The present disclosure relates to a molded component.

Vehicles such as automobiles are equipped with wheel speed sensors that measure the rotational speed of wheels. A device such as that described in JP 2017-096828A is known as this type of wheel speed sensor. The wheel speed sensor described in JP 2017-096828A includes a plurality of detector elements and a holder that holds the plurality of detector elements. The holder is injection molded with the detector elements held in a predetermined arrangement. The detector elements and the holder are covered by a resin molded part to form a molded body.

Here, to fix the holder as an insert using a pin when molding the resin molded part, a through-hole that extends from an outer surface of the resin molded part to the holder is formed in the resin molded part. It is desired to further suppress water exposure of the internal components.

It is an object to provide a molded component with which water exposure of the internal components is further suppressed.

A molded component of the present disclosure includes: an internal component including: an electronic component body; and a lead wire extending from the electronic component body; a connection terminal connected to the lead wire; a first molded part covering the internal component and holding the connection terminal; and a second molded part covering the first molded part, wherein the second molded part has a non-water-exposed region located in a region where water exposure is suppressed, and a through-hole extending from a surface of the second molded part to reach the first molded part is formed only in the non-water-exposed region of the second molded part.

According to the present disclosure, the entry of water into the through-holes, which are formed only in the non-water-exposed region, is suppressed. This further suppresses water exposure of the internal components through the through-holes.

Firstly, modes for carrying out the present disclosure are listed and described.

A molded component of the present disclosure is as follows.

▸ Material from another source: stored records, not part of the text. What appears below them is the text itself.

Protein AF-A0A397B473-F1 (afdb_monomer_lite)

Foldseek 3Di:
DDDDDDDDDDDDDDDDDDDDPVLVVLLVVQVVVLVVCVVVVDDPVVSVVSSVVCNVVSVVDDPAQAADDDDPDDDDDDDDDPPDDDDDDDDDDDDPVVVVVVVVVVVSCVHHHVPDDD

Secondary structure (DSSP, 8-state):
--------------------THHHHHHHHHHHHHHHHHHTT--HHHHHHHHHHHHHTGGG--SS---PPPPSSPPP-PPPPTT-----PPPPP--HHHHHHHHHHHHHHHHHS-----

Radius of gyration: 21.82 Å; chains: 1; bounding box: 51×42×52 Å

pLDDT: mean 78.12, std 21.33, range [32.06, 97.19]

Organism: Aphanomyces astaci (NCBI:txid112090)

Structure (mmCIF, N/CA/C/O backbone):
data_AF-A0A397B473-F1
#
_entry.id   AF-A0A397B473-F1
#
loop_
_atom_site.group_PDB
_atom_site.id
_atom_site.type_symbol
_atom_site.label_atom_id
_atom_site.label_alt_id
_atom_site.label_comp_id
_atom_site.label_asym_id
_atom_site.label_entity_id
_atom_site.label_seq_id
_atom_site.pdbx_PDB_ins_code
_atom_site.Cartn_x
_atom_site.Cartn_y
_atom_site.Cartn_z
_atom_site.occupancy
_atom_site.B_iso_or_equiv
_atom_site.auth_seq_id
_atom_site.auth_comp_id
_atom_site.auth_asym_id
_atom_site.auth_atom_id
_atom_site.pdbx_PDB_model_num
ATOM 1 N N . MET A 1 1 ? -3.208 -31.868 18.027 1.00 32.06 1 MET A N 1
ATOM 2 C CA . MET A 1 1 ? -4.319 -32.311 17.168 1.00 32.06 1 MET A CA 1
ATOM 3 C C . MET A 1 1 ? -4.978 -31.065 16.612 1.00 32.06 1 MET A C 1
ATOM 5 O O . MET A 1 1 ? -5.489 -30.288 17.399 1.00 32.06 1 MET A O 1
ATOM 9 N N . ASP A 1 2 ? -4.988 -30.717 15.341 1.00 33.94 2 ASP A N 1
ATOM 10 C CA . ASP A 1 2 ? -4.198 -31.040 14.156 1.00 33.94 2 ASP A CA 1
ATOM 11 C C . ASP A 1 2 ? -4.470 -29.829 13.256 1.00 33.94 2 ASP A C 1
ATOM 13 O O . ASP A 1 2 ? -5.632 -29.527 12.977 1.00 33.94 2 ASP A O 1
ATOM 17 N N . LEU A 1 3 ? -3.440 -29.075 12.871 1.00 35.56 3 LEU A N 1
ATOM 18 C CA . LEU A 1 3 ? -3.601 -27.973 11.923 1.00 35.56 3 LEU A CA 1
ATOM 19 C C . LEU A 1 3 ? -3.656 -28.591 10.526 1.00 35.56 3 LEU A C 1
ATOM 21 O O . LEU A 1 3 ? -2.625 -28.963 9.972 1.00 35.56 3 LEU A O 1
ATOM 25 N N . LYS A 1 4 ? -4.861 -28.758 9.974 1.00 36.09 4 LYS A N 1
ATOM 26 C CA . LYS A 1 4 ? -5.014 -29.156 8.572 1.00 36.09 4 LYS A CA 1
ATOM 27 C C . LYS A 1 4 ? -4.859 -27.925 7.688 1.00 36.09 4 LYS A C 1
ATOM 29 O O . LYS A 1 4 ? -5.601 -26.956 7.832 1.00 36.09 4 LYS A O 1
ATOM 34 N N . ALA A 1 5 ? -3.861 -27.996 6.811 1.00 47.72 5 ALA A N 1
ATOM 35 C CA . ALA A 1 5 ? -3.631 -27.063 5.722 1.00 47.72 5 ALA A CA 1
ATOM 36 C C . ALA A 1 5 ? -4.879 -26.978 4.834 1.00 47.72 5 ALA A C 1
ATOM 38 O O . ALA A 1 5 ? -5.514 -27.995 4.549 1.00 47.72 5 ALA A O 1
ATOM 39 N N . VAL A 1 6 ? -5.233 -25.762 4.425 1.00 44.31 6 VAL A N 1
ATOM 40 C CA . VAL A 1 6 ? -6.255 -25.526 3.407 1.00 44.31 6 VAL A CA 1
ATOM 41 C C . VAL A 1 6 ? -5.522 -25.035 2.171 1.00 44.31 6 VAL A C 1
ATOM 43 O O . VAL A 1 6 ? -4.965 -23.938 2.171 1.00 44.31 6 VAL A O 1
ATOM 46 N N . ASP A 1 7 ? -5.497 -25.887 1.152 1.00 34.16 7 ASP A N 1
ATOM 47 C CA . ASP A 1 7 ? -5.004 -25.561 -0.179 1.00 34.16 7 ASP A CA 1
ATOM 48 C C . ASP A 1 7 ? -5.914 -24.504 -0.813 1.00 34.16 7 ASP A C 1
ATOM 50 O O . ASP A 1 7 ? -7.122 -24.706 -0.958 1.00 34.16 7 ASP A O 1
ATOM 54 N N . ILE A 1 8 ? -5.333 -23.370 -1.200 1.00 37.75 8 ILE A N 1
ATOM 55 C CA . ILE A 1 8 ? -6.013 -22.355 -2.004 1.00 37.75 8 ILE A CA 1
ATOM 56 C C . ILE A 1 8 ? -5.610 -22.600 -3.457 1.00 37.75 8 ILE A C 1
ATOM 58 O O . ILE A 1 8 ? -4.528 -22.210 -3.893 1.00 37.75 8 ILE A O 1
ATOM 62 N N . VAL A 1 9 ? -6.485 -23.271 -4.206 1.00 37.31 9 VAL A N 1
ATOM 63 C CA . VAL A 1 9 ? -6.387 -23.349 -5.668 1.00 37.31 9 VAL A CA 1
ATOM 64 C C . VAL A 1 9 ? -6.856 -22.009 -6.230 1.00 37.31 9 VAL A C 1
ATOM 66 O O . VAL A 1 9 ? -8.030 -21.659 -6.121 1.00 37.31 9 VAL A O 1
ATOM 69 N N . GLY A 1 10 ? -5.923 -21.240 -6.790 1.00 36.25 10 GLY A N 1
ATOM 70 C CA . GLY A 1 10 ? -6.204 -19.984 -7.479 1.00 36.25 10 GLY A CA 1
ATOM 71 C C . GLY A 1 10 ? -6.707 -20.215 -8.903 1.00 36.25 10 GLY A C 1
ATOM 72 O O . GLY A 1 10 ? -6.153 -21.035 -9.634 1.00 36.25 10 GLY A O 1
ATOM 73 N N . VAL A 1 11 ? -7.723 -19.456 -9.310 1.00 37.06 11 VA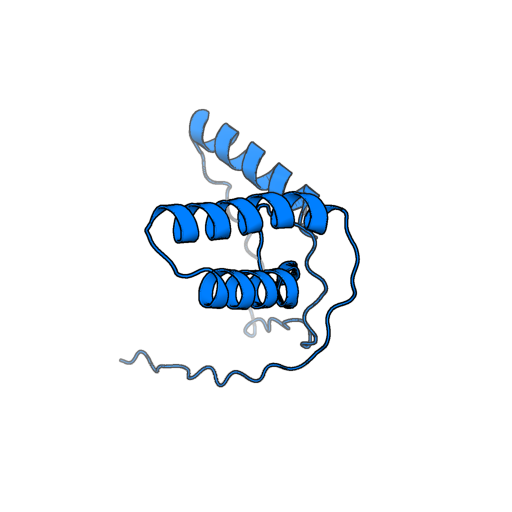L A N 1
ATOM 74 C CA . VAL A 1 11 ? -8.093 -19.267 -10.718 1.00 37.06 11 VAL A CA 1
ATOM 75 C C . VAL A 1 11 ? -8.314 -17.775 -10.941 1.00 37.06 11 VAL A C 1
ATOM 77 O O . VAL A 1 11 ? -9.132 -17.155 -10.268 1.00 37.06 11 VAL A O 1
ATOM 80 N N . SER A 1 12 ? -7.542 -17.206 -11.865 1.00 43.41 12 SER A N 1
ATOM 81 C CA . SER A 1 12 ? -7.577 -15.808 -12.286 1.00 43.41 12 SER A CA 1
ATOM 82 C C . SER A 1 12 ? -8.179 -15.687 -13.689 1.00 43.41 12 SER A C 1
ATOM 84 O O . SER A 1 12 ? -7.699 -16.304 -14.640 1.00 43.41 12 SER A O 1
ATOM 86 N N . SER A 1 13 ? -9.214 -14.863 -13.845 1.00 44.41 13 SER A N 1
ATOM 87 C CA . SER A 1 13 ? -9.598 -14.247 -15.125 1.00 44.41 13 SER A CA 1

In a first aspect, a molded component includes: an internal component including: an electronic component body; and a lead wire extending from the electronic component body; a connection terminal connected to the lead wire; a first molded part covering the internal component and holding the connection terminal; and a second molded part covering the first molded part, wherein the second molded part has a non-water-exposed region located in a region where water exposure is suppressed, and a through-hole extending from a surface of the second molded part to reach the first molded part is formed only in the non-water exposed region of the second molded part.

With this molded component, the first molded part is a single part covering the internal component and holding the connection terminal. Thus, when the second molding part is molded, the internal component covered by the first molding part and the connection terminal held by the first molded part can be positioned within the second molded part by using the through-holes formed in the non-water-exposed region.

Further, water is unlikely to enter the through-holes themselves since the through-holes, which can be used to position the first molded part that is a single component covering the internal component and holding the connection terminal, are formed only in the non-water-exposed region. This also makes it unlikely for water to enter between the first and second molded parts. Water exposure of the internal component is thus suppressed.

Further, the internal component and the connection terminal can be molded in the first molded part, which is a single component, so that the production person-hours can be reduced compared to molding the internal component and the connection terminal separately.

In a second aspect, in the molded component of the the first aspect, the first molded part may include: a head covering the electronic component body; a connection terminal holder holding a portion of the connection terminal; and a joint section joining the head to the connection terminal holder, the lead wire and the connection terminal may each have, in the joint section, an exposed section exposed from the first molded part, the exposed section of the lead wire and the exposed section of the connection terminal may be connected to each other by solder in the joint section, and the second molded part may cover the exposed section of the lead wire, the exposed section of the connection terminal, and the solder connecting the exposed section of the lead wire and the exposed section of the connection terminal to each other, in the joint section.

This molded component facilitates soldering since the lead wire and the connection terminal each have the exposed section in the joint section.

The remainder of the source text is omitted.